Among the entries below, one line contains "ATOM 117 C C" and another contains "ATOM 161 N N". Transcribe those two lines and every line between them, exactly.

Top of Given data

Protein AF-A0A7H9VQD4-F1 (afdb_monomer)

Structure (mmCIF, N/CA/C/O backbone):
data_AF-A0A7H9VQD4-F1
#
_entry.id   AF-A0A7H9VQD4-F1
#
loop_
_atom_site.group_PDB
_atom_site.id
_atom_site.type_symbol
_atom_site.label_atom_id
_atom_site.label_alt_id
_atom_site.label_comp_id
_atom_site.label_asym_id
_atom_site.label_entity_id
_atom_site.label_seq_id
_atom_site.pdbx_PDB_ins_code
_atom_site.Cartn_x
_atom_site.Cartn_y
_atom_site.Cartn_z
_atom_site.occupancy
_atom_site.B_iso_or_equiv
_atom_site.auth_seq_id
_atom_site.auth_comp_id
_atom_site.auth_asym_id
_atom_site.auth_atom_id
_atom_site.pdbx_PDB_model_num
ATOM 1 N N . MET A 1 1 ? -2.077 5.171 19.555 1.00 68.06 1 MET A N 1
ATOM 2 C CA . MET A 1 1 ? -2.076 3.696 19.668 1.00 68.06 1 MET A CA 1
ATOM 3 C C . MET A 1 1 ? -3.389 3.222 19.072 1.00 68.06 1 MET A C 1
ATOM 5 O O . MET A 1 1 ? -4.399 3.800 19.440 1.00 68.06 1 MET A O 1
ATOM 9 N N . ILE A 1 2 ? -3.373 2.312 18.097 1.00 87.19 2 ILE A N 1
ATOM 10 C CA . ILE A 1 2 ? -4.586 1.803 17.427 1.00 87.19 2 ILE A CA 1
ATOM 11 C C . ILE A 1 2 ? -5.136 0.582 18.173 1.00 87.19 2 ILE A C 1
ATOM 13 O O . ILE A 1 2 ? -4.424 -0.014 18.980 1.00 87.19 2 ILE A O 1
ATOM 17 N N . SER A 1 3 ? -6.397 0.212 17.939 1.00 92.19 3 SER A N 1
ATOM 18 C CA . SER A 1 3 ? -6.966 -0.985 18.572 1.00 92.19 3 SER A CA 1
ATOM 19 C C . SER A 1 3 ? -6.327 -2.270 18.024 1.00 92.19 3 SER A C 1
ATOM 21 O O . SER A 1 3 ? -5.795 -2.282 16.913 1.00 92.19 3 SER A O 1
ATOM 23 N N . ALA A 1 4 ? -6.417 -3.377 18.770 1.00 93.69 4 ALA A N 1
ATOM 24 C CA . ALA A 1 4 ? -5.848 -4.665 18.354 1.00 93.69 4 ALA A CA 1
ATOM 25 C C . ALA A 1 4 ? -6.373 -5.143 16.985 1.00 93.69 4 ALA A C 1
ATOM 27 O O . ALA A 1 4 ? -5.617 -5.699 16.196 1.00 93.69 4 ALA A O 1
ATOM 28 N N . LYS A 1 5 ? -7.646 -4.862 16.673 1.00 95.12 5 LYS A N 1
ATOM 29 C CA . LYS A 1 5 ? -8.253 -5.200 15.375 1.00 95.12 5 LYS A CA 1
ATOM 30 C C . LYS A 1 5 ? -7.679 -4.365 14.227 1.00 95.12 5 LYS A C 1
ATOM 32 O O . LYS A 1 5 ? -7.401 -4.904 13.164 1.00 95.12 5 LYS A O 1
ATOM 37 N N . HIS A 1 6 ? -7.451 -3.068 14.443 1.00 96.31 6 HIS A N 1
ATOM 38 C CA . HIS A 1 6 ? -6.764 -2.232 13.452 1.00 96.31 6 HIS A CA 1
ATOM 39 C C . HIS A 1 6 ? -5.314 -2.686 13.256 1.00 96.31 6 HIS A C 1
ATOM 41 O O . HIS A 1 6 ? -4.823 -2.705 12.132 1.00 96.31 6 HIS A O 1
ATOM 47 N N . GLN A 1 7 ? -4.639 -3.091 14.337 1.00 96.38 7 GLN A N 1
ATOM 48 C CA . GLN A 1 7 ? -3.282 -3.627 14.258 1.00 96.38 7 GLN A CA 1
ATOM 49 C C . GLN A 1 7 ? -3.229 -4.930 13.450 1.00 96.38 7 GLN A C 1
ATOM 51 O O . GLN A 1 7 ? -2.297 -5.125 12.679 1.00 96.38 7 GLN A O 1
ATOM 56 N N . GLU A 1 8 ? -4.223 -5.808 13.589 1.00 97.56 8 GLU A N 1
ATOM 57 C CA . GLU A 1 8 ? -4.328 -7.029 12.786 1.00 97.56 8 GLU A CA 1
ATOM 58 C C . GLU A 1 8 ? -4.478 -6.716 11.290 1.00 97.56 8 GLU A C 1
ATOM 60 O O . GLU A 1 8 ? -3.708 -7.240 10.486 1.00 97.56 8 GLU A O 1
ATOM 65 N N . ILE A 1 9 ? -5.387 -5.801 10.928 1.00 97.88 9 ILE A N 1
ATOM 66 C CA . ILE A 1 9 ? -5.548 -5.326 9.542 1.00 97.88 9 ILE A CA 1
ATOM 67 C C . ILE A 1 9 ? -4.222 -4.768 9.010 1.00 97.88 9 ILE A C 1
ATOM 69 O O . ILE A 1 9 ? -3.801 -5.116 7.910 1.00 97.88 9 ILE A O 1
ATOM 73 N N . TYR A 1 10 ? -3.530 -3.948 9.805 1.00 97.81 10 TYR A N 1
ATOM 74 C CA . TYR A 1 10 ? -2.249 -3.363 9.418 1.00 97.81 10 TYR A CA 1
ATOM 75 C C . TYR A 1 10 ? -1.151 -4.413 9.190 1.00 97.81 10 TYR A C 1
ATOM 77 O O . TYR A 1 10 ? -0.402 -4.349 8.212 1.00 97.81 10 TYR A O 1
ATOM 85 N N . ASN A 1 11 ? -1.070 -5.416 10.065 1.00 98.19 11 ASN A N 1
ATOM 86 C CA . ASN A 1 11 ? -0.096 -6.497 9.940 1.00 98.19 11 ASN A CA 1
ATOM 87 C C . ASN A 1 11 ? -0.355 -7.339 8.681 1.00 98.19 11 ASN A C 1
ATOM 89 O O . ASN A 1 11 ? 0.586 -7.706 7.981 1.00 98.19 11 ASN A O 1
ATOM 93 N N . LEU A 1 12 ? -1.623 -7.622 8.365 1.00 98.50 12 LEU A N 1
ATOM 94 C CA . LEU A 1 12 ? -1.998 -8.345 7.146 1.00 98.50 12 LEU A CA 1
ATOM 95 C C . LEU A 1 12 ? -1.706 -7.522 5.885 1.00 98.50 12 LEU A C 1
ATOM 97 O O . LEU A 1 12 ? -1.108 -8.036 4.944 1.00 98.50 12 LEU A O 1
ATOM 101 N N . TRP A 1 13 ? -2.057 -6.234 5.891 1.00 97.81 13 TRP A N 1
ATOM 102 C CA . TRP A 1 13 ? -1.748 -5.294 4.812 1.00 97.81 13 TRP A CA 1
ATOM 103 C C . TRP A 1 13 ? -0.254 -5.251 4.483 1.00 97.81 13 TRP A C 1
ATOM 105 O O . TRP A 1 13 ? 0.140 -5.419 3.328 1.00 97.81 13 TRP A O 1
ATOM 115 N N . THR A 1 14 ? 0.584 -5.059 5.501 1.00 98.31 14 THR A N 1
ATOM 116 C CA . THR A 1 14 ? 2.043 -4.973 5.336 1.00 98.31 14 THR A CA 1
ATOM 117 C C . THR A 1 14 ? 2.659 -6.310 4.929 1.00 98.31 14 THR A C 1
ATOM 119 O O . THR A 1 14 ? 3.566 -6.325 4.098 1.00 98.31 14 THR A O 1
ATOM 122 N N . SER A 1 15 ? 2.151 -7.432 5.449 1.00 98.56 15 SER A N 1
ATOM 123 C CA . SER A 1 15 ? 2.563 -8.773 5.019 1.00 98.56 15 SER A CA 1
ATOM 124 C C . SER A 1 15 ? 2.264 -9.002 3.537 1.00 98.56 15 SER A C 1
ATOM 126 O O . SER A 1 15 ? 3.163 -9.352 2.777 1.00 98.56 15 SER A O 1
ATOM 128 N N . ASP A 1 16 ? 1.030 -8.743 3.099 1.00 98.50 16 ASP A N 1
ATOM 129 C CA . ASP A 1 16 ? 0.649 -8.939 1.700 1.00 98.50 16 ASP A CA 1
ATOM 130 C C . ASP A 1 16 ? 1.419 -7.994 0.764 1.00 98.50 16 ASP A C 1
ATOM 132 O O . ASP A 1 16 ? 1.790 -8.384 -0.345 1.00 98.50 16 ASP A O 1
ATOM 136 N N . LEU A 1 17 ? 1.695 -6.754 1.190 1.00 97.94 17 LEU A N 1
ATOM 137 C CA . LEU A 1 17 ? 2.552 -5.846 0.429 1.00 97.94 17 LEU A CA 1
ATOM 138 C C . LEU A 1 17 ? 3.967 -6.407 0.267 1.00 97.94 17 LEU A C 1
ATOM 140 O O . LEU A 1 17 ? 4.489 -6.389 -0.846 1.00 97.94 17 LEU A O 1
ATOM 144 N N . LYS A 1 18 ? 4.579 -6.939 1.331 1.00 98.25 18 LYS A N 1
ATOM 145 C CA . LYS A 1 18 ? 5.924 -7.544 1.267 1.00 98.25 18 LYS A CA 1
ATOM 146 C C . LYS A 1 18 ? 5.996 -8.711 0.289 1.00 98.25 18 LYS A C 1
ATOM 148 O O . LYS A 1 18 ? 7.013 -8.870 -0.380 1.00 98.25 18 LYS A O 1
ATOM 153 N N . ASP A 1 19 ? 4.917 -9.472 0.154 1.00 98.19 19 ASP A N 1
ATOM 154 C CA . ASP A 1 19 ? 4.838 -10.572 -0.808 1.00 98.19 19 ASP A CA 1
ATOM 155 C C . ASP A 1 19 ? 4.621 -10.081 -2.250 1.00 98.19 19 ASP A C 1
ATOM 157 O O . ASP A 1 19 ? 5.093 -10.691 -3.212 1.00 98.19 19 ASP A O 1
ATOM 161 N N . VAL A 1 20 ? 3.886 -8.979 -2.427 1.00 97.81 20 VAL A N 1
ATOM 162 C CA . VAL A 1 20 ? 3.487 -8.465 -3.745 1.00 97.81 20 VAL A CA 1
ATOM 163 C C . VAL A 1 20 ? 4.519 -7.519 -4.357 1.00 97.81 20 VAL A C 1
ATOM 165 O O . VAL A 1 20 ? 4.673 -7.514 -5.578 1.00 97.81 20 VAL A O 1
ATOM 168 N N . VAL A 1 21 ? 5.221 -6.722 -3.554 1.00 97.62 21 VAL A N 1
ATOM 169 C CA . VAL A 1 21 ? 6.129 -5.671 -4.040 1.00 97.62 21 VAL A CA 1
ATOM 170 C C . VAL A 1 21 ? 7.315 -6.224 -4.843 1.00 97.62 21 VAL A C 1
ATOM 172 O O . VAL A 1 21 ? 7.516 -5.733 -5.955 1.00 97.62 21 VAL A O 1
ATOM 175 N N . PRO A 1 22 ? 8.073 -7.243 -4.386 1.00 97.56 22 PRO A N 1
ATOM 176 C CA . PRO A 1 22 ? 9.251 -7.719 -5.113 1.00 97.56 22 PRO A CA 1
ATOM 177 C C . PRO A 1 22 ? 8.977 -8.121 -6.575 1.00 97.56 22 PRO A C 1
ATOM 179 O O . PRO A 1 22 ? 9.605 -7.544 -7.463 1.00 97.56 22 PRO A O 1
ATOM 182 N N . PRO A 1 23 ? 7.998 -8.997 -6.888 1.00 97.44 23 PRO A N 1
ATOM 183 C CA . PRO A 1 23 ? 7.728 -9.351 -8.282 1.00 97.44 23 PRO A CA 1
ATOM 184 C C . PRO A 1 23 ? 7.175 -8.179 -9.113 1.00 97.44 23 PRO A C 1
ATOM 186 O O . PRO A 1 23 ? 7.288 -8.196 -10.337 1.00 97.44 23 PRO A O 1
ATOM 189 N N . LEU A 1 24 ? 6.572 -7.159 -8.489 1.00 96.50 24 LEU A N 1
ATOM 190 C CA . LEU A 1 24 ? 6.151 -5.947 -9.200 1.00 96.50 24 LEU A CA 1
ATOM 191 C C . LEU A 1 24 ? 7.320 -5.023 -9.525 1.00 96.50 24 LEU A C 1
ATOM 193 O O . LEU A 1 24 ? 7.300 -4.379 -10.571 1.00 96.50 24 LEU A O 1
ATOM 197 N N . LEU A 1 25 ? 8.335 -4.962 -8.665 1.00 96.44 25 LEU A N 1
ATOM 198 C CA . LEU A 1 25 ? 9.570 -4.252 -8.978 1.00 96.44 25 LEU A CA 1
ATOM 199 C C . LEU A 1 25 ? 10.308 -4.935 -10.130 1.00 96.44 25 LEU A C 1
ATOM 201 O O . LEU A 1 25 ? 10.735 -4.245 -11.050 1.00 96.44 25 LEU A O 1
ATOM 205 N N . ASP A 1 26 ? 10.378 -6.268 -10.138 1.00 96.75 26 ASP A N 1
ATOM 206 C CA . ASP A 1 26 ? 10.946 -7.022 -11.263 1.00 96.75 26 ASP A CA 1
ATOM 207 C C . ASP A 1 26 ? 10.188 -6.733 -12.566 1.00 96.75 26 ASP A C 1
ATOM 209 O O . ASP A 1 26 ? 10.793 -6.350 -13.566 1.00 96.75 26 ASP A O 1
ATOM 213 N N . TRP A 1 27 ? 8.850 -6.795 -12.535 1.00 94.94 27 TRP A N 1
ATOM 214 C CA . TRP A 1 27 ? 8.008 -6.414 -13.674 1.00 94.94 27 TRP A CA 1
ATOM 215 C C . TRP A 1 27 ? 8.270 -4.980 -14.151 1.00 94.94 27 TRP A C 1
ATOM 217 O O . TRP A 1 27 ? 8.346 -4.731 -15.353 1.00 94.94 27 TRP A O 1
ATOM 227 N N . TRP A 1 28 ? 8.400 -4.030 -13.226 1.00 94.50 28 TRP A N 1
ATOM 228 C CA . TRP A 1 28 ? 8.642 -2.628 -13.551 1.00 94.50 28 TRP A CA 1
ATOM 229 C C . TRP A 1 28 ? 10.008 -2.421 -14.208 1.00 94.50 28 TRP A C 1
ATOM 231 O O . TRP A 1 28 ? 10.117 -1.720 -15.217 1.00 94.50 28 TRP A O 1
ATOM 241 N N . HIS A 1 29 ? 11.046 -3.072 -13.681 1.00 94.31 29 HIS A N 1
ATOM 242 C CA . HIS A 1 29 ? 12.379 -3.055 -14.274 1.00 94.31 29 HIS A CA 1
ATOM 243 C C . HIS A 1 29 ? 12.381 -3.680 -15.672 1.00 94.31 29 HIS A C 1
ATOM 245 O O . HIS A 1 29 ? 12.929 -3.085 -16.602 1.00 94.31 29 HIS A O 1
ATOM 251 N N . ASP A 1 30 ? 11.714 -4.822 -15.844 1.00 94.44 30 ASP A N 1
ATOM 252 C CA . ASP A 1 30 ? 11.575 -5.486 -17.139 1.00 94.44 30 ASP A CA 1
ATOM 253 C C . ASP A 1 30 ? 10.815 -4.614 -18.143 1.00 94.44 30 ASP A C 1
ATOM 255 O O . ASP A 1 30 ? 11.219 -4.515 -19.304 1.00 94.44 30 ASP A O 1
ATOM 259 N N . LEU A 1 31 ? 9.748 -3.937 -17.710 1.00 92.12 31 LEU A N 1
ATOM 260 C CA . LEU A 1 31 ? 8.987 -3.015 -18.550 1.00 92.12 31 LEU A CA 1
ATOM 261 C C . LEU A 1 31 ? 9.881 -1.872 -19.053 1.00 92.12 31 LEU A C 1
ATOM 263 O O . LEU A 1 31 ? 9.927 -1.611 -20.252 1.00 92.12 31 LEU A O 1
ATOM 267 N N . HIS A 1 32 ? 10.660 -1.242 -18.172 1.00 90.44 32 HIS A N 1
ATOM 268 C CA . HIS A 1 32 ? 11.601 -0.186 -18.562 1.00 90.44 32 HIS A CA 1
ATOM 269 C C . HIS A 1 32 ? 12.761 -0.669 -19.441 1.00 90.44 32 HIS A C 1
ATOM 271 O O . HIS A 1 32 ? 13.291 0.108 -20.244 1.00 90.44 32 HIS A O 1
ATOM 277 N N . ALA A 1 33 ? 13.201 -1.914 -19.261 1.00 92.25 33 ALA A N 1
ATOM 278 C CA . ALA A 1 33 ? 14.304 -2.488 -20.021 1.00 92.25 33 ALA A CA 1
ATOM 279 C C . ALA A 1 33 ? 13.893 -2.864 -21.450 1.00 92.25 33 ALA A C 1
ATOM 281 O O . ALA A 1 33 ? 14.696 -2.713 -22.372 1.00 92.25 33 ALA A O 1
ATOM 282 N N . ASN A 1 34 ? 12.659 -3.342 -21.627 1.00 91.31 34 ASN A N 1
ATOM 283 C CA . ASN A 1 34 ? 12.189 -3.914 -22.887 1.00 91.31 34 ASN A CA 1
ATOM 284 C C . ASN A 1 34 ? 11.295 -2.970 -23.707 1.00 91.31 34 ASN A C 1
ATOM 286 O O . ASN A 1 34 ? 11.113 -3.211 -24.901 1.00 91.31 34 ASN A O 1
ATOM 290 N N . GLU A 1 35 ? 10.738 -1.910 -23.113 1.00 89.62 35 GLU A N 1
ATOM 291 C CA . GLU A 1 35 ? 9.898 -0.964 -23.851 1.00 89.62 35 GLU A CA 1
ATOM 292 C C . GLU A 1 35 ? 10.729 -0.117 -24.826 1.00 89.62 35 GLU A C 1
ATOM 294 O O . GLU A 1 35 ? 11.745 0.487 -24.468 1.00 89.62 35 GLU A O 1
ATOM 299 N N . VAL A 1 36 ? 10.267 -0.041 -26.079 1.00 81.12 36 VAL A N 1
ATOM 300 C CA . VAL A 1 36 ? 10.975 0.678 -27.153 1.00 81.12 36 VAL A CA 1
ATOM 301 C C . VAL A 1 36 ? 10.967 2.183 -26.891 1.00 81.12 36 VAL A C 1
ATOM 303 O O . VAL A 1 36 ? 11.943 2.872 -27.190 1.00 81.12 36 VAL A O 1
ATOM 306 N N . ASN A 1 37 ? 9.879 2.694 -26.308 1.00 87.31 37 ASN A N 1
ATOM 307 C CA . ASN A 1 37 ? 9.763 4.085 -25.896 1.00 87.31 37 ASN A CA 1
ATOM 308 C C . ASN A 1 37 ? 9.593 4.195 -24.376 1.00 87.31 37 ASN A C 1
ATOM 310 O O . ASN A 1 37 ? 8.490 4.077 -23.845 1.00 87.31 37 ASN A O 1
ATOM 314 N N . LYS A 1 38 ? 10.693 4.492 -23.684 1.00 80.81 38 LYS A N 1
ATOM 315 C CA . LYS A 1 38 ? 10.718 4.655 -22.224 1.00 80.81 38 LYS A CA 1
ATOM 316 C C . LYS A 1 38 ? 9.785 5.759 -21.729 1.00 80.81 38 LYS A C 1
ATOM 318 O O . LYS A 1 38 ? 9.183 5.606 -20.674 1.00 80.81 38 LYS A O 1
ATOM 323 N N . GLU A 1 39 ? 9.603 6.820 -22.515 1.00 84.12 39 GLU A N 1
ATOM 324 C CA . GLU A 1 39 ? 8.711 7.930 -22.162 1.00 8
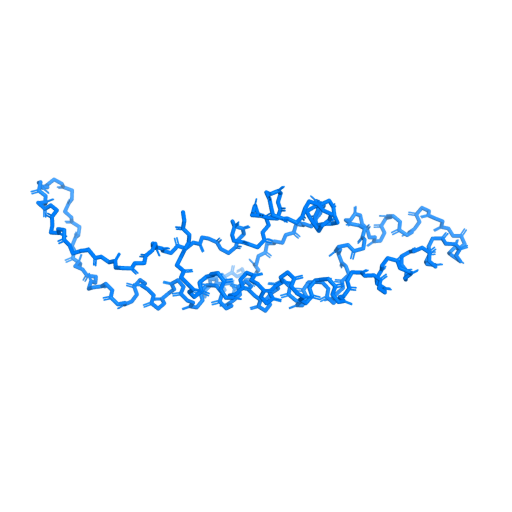4.12 39 GLU A CA 1
ATOM 325 C C . GLU A 1 39 ? 7.240 7.483 -22.110 1.00 84.12 39 GLU A C 1
ATOM 327 O O . GLU A 1 39 ? 6.454 8.034 -21.343 1.00 84.12 39 GLU A O 1
ATOM 332 N N . LEU A 1 40 ? 6.859 6.448 -22.876 1.00 86.88 40 LEU A N 1
ATOM 333 C CA . LEU A 1 40 ? 5.506 5.884 -22.812 1.00 86.88 40 LEU A CA 1
ATOM 334 C C . LEU A 1 40 ? 5.252 5.100 -21.524 1.00 86.88 40 LEU A C 1
ATOM 336 O O . LEU A 1 40 ? 4.107 5.073 -21.072 1.00 86.88 40 LEU A O 1
ATOM 340 N N . VAL A 1 41 ? 6.276 4.477 -20.931 1.00 87.44 41 VAL A N 1
ATOM 341 C CA . VAL A 1 41 ? 6.128 3.759 -19.654 1.00 87.44 41 VAL A CA 1
ATOM 342 C C . VAL A 1 41 ? 5.750 4.740 -18.553 1.00 87.44 41 VAL A C 1
ATOM 344 O O . VAL A 1 41 ? 4.713 4.565 -17.911 1.00 87.44 41 VAL A O 1
ATOM 347 N N . ASP A 1 42 ? 6.531 5.811 -18.410 1.00 85.94 42 ASP A N 1
ATOM 348 C CA . ASP A 1 42 ? 6.313 6.833 -17.384 1.00 85.94 42 ASP A CA 1
ATOM 349 C C . ASP A 1 42 ? 5.006 7.605 -17.615 1.00 85.94 42 ASP A C 1
ATOM 351 O O . ASP A 1 42 ? 4.284 7.908 -16.666 1.00 85.94 42 ASP A O 1
ATOM 355 N N . ALA A 1 43 ? 4.645 7.874 -18.876 1.00 87.88 43 ALA A N 1
ATOM 356 C CA . ALA A 1 43 ? 3.376 8.522 -19.206 1.00 87.88 43 ALA A CA 1
ATOM 357 C C . ALA A 1 43 ? 2.158 7.634 -18.900 1.00 87.88 43 ALA A C 1
ATOM 359 O O . ALA A 1 43 ? 1.112 8.136 -18.489 1.00 87.88 43 ALA A O 1
ATOM 360 N N . ARG A 1 44 ? 2.272 6.315 -19.107 1.00 87.00 44 ARG A N 1
ATOM 361 C CA . ARG A 1 44 ? 1.188 5.359 -18.842 1.00 87.00 44 ARG A CA 1
ATOM 362 C C . ARG A 1 44 ? 1.028 5.063 -17.353 1.00 87.00 44 ARG A C 1
ATOM 364 O O . ARG A 1 44 ? -0.090 4.810 -16.911 1.00 87.00 44 ARG A O 1
ATOM 371 N N . TRP A 1 45 ? 2.125 5.094 -16.603 1.00 89.12 45 TRP A N 1
ATOM 372 C CA . TRP A 1 45 ? 2.170 4.760 -15.182 1.00 89.12 45 TRP A CA 1
ATOM 373 C C . TRP A 1 45 ? 2.858 5.883 -14.386 1.00 89.12 45 TRP A C 1
ATOM 375 O O . TRP A 1 45 ? 3.941 5.679 -13.838 1.00 89.12 45 TRP A O 1
ATOM 385 N N . PRO A 1 46 ? 2.239 7.073 -14.273 1.00 85.94 46 PRO A N 1
ATOM 386 C CA . PRO A 1 46 ? 2.869 8.245 -13.649 1.00 85.94 46 PRO A CA 1
ATOM 387 C C . PRO A 1 46 ? 3.153 8.069 -12.148 1.00 85.94 46 PRO A C 1
ATOM 389 O O . PRO A 1 46 ? 4.032 8.725 -11.591 1.00 85.94 46 PRO A O 1
ATOM 392 N N . ALA A 1 47 ? 2.435 7.157 -11.488 1.00 89.06 47 ALA A N 1
ATOM 393 C CA . ALA A 1 47 ? 2.666 6.764 -10.099 1.00 89.06 47 ALA A CA 1
ATOM 394 C C . ALA A 1 47 ? 3.573 5.520 -9.968 1.00 89.06 47 ALA A C 1
ATOM 396 O O . ALA A 1 47 ? 3.736 4.972 -8.877 1.00 89.06 47 ALA A O 1
ATOM 397 N N . GLY A 1 48 ? 4.189 5.080 -11.068 1.00 92.31 48 GLY A N 1
ATOM 398 C CA . GLY A 1 48 ? 5.112 3.953 -11.102 1.00 92.31 48 GLY A CA 1
ATOM 399 C C . GLY A 1 48 ? 4.462 2.623 -10.695 1.00 92.31 48 GLY A C 1
ATOM 400 O O . GLY A 1 48 ? 3.246 2.450 -10.844 1.00 92.31 48 GLY A O 1
ATOM 401 N N . PRO A 1 49 ? 5.235 1.672 -10.146 1.00 94.31 49 PRO A N 1
ATOM 402 C CA . PRO A 1 49 ? 4.744 0.325 -9.853 1.00 94.31 49 PRO A CA 1
ATOM 403 C C . PRO A 1 49 ? 3.659 0.274 -8.768 1.00 94.31 49 PRO A C 1
ATOM 405 O O . PRO A 1 49 ? 2.869 -0.668 -8.749 1.00 94.31 49 PRO A O 1
ATOM 408 N N . ALA A 1 50 ? 3.545 1.295 -7.913 1.00 94.81 50 ALA A N 1
ATOM 409 C CA . ALA A 1 50 ? 2.466 1.382 -6.928 1.00 94.81 50 ALA A CA 1
ATOM 410 C C . ALA A 1 50 ? 1.076 1.514 -7.575 1.00 94.81 50 ALA A C 1
ATOM 412 O O . ALA A 1 50 ? 0.079 1.090 -7.000 1.00 94.81 50 ALA A O 1
ATOM 413 N N . SER A 1 51 ? 0.999 2.035 -8.803 1.00 90.69 51 SER A N 1
ATOM 414 C CA . SER A 1 51 ? -0.255 2.107 -9.567 1.00 90.69 51 SER A CA 1
ATOM 415 C C . SER A 1 51 ? -0.652 0.796 -10.250 1.00 90.69 51 SER A C 1
ATOM 417 O O . SER A 1 51 ? -1.672 0.731 -10.937 1.00 90.69 51 SER A O 1
ATOM 419 N N . HIS A 1 52 ? 0.118 -0.277 -10.058 1.00 93.31 52 HIS A N 1
ATOM 420 C CA . HIS A 1 52 ? -0.201 -1.571 -10.640 1.00 93.31 52 HIS A CA 1
ATOM 421 C C . HIS A 1 52 ? -1.563 -2.098 -10.120 1.00 93.31 52 HIS A C 1
ATOM 423 O O . HIS A 1 52 ? -1.821 -2.044 -8.913 1.00 93.31 52 HIS A O 1
ATOM 429 N N . PRO A 1 53 ? -2.427 -2.702 -10.971 1.00 93.19 53 PRO A N 1
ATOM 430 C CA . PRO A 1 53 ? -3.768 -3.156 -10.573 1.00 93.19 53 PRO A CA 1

Bottom of Given data

_Solution for this exercise:_
ATOM 117 C C . THR A 1 14 ? 2.659 -6.310 4.929 1.00 98.31 14 THR A C 1
ATOM 119 O O . THR A 1 14 ? 3.566 -6.325 4.098 1.00 98.31 14 THR A O 1
ATOM 122 N N . SER A 1 15 ? 2.151 -7.432 5.449 1.00 98.56 15 SER A N 1
ATOM 123 C CA . SER A 1 15 ? 2.563 -8.773 5.019 1.00 98.56 15 SER A CA 1
ATOM 124 C C . SER A 1 15 ? 2.264 -9.002 3.537 1.00 98.56 15 SER A C 1
ATOM 126 O O . SER A 1 15 ? 3.163 -9.352 2.777 1.00 98.56 15 SER A O 1
ATOM 128 N N . ASP A 1 16 ? 1.030 -8.743 3.099 1.00 98.50 16 ASP A N 1
ATOM 129 C CA . ASP A 1 16 ? 0.649 -8.939 1.700 1.00 98.50 16 ASP A CA 1
ATOM 130 C C . ASP A 1 16 ? 1.419 -7.994 0.764 1.00 98.50 16 ASP A C 1
ATOM 132 O O . ASP A 1 16 ? 1.790 -8.384 -0.345 1.00 98.50 16 ASP A O 1
ATOM 136 N N . LEU A 1 17 ? 1.695 -6.754 1.190 1.00 97.94 17 LEU A N 1
ATOM 137 C CA . LEU A 1 17 ? 2.552 -5.846 0.429 1.00 97.94 17 LEU A CA 1
ATOM 138 C C . LEU A 1 17 ? 3.967 -6.407 0.267 1.00 97.94 17 LEU A C 1
ATOM 140 O O . LEU A 1 17 ? 4.489 -6.389 -0.846 1.00 97.94 17 LEU A O 1
ATOM 144 N N . LYS A 1 18 ? 4.579 -6.939 1.331 1.00 98.25 18 LYS A N 1
ATOM 145 C CA . LYS A 1 18 ? 5.924 -7.544 1.267 1.00 98.25 18 LYS A CA 1
ATOM 146 C C . LYS A 1 18 ? 5.996 -8.711 0.289 1.00 98.25 18 LYS A C 1
ATOM 148 O O . LYS A 1 18 ? 7.013 -8.870 -0.380 1.00 98.25 18 LYS A O 1
ATOM 153 N N . ASP A 1 19 ? 4.917 -9.472 0.154 1.00 98.19 19 ASP A N 1
ATOM 154 C CA . ASP A 1 19 ? 4.838 -10.572 -0.808 1.00 98.19 19 ASP A CA 1
ATOM 155 C C . ASP A 1 19 ? 4.621 -10.081 -2.250 1.00 98.19 19 ASP A C 1
ATOM 157 O O . ASP A 1 19 ? 5.093 -10.691 -3.212 1.00 98.19 19 ASP A O 1
ATOM 161 N N . VAL A 1 20 ? 3.886 -8.979 -2.427 1.00 97.81 20 VAL A N 1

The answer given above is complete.